2014年2月14日金曜日

奈良の旅人エッセイ-14-「奈良を旅して」

「奈良を旅して」
               
「いつかは正倉院展を観てみたいと」その思いがようやくかなった昨年の秋の奈良旅でした。 
メインテーマの正倉院展はもちろん素晴らしいものでしたが、一番の思い出と聞かれると、「正倉院展の帰りに歩いた夜の奈良公園」なのです。 
人影は無く、街灯も少なく闇夜の中を歩くのは怖さもありましたが、夫と歩いている安心感からか凛とした空気が心地よいものでした。 途中出会った公園警備の方から「鹿は大丈夫だけど、猪に追いかけられないように気を付けて」と声をかけられて周りを見ると昼間と変わらず鹿たちがそこにいるのに気が付きました。  夜はてっきり若草山の人目のないところで過ごすものと思っていましたが、奈良の鹿たちにとってこの公園はそのまま寝床でもあるのですね。夜の奈良公園は充分、人目がない場所なのでしょう。そんな夜の時間を邪魔しないように、そーっと歩く私たちに気づいているのかいないのか、時々聞こえる鹿の鳴き声がまるで、まほろばの国への呼び鈴のようにも思われたのでした。 
ほんの15分ほどの出来事が千年前へタイムスリップしたことなのかもしれないと思うほどでした。

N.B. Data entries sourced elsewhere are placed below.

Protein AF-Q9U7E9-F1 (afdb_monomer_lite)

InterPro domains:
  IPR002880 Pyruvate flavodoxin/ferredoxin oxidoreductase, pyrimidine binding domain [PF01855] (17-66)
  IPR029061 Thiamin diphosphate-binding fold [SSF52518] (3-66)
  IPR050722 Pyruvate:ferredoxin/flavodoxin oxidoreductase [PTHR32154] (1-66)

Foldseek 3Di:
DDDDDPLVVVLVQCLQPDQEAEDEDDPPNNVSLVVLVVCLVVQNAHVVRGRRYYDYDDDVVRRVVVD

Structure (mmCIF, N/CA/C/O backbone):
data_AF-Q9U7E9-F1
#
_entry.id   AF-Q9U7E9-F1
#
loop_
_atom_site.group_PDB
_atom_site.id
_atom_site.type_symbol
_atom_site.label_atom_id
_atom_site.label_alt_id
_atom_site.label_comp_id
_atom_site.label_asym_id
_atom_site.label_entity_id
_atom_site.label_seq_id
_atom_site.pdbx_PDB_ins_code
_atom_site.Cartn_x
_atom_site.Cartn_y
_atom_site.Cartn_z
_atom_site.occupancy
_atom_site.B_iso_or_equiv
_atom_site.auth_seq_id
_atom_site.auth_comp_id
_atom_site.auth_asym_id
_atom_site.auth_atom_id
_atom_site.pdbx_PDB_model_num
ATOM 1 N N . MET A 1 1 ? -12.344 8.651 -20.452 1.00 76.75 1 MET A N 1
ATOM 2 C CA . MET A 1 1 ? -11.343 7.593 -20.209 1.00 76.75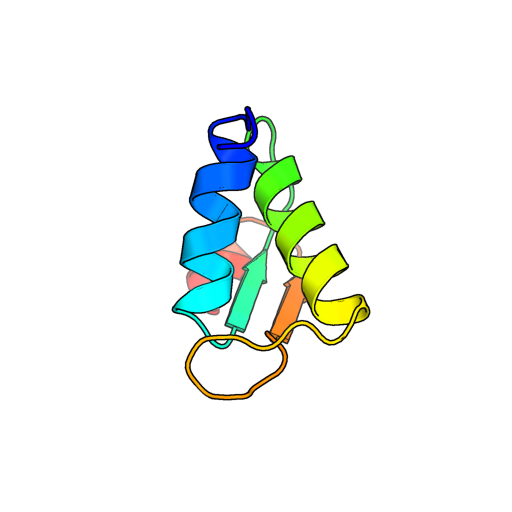 1 MET A CA 1
ATOM 3 C C . MET A 1 1 ? -9.982 8.262 -20.176 1.00 76.75 1 MET A C 1
ATOM 5 O O . MET A 1 1 ? -9.645 8.927 -21.147 1.00 76.75 1 MET A O 1
ATOM 9 N N . GLN A 1 2 ? -9.272 8.195 -19.049 1.00 87.75 2 GLN A N 1
ATOM 10 C CA . GLN A 1 2 ? -7.904 8.712 -18.942 1.00 87.75 2 GLN A CA 1
ATOM 11 C C . GLN A 1 2 ? -6.922 7.563 -19.203 1.00 87.75 2 GLN A C 1
ATOM 13 O O . GLN A 1 2 ? -7.140 6.477 -18.663 1.00 87.75 2 GLN A O 1
ATOM 18 N N . PRO A 1 3 ? -5.883 7.758 -20.033 1.00 94.81 3 PRO A N 1
ATOM 19 C CA . PRO A 1 3 ? -4.808 6.783 -20.145 1.00 94.81 3 PRO A CA 1
ATOM 20 C C . PRO A 1 3 ? -4.036 6.727 -18.820 1.00 94.81 3 PRO A C 1
ATOM 22 O O . PRO A 1 3 ? -3.633 7.764 -18.297 1.00 94.81 3 PRO A O 1
ATOM 25 N N . ILE A 1 4 ? -3.851 5.519 -18.292 1.00 97.00 4 ILE A N 1
ATOM 26 C CA . ILE A 1 4 ? -3.086 5.229 -17.073 1.00 97.00 4 ILE A CA 1
ATOM 27 C C . ILE A 1 4 ? -2.207 3.998 -17.315 1.00 97.00 4 ILE A C 1
ATOM 29 O O . ILE A 1 4 ? -2.535 3.166 -18.165 1.00 97.00 4 ILE A O 1
ATOM 33 N N . ASP A 1 5 ? -1.101 3.876 -16.583 1.00 98.00 5 ASP A N 1
ATOM 34 C CA . ASP A 1 5 ? -0.288 2.657 -16.589 1.00 98.00 5 ASP A CA 1
ATOM 35 C C . ASP A 1 5 ? -0.887 1.548 -15.698 1.00 98.00 5 ASP A C 1
ATOM 37 O O . ASP A 1 5 ? -1.872 1.743 -14.977 1.00 98.00 5 ASP A O 1
ATOM 41 N N . GLY A 1 6 ? -0.286 0.356 -15.764 1.00 98.19 6 GLY A N 1
ATOM 42 C CA . GLY A 1 6 ? -0.748 -0.816 -15.019 1.00 98.19 6 GLY A CA 1
ATOM 43 C C . GLY A 1 6 ? -0.625 -0.681 -13.498 1.00 98.19 6 GLY A C 1
ATOM 44 O O . GLY A 1 6 ? -1.517 -1.140 -12.788 1.00 98.19 6 GLY A O 1
ATOM 45 N N . ASN A 1 7 ? 0.421 -0.017 -12.993 1.00 98.31 7 ASN A N 1
ATOM 46 C CA . ASN A 1 7 ? 0.598 0.211 -11.555 1.00 98.31 7 ASN A CA 1
ATOM 47 C C . ASN A 1 7 ? -0.499 1.140 -11.028 1.00 98.31 7 ASN A C 1
ATOM 49 O O . ASN A 1 7 ? -1.130 0.847 -10.019 1.00 98.31 7 ASN A O 1
ATOM 53 N N . THR A 1 8 ? -0.790 2.216 -11.753 1.00 98.44 8 THR A N 1
ATOM 54 C CA . THR A 1 8 ? -1.861 3.157 -11.419 1.00 98.44 8 THR A CA 1
ATOM 55 C C . THR A 1 8 ? -3.223 2.464 -11.425 1.00 98.44 8 THR A C 1
ATOM 57 O O . THR A 1 8 ? -4.022 2.663 -10.509 1.00 98.44 8 THR A O 1
ATOM 60 N N . ALA A 1 9 ? -3.487 1.610 -12.421 1.00 98.19 9 ALA A N 1
ATOM 61 C CA . ALA A 1 9 ? -4.722 0.833 -12.492 1.00 98.19 9 ALA A CA 1
ATOM 62 C C . ALA A 1 9 ? -4.862 -0.154 -11.317 1.00 98.19 9 ALA A C 1
ATOM 64 O O . ALA A 1 9 ? -5.929 -0.235 -10.706 1.00 98.19 9 ALA A O 1
ATOM 65 N N . ALA A 1 10 ? -3.788 -0.871 -10.973 1.00 98.44 10 ALA A N 1
ATOM 66 C CA . ALA A 1 10 ? -3.774 -1.813 -9.856 1.00 98.44 10 ALA A CA 1
ATOM 67 C C . ALA A 1 10 ? -3.935 -1.099 -8.505 1.00 98.44 10 ALA A C 1
ATOM 69 O O . ALA A 1 10 ? -4.806 -1.470 -7.716 1.00 98.44 10 ALA A O 1
ATOM 70 N N . ALA A 1 11 ? -3.169 -0.029 -8.273 1.00 98.31 11 ALA A N 1
ATOM 71 C CA . ALA A 1 11 ? -3.264 0.791 -7.071 1.00 98.31 11 ALA A CA 1
ATOM 72 C C . ALA A 1 11 ? -4.677 1.352 -6.894 1.00 98.31 11 ALA A C 1
ATOM 74 O O . ALA A 1 11 ? -5.201 1.333 -5.786 1.00 98.31 11 ALA A O 1
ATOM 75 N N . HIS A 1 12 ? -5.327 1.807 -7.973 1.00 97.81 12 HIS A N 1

町中に鹿が歩いている光景は、奈良に住む人にとっては日常なのかもしれませんが、旅人にはとても鮮烈な出来事でした。
旅で神社仏閣、名所旧跡を訪ねることももちろん楽しいものですが、「夜の奈良公園を歩く」そんなささやかなことが、この旅のとっておきの思い出になりました。 
奈良は特別なプランがなくてもぶらり出かけるだけで、きっと楽しい、そんな場所だと思う旅でした。
そしてもうひとつ、この旅を終えて感じたのは、奈良は「邂逅(かいこう)」の場所なのかもしれないと。
ずーっと思っていて、その思っていたことが薄らいできたころに思いがけず出会う場所やモノやこと。巡り合いを求めて、その思いを今は小さく折りたたんで。いつか開くときがまた来るように。
そんな奈良に、またいつか旅をしたいと思っています。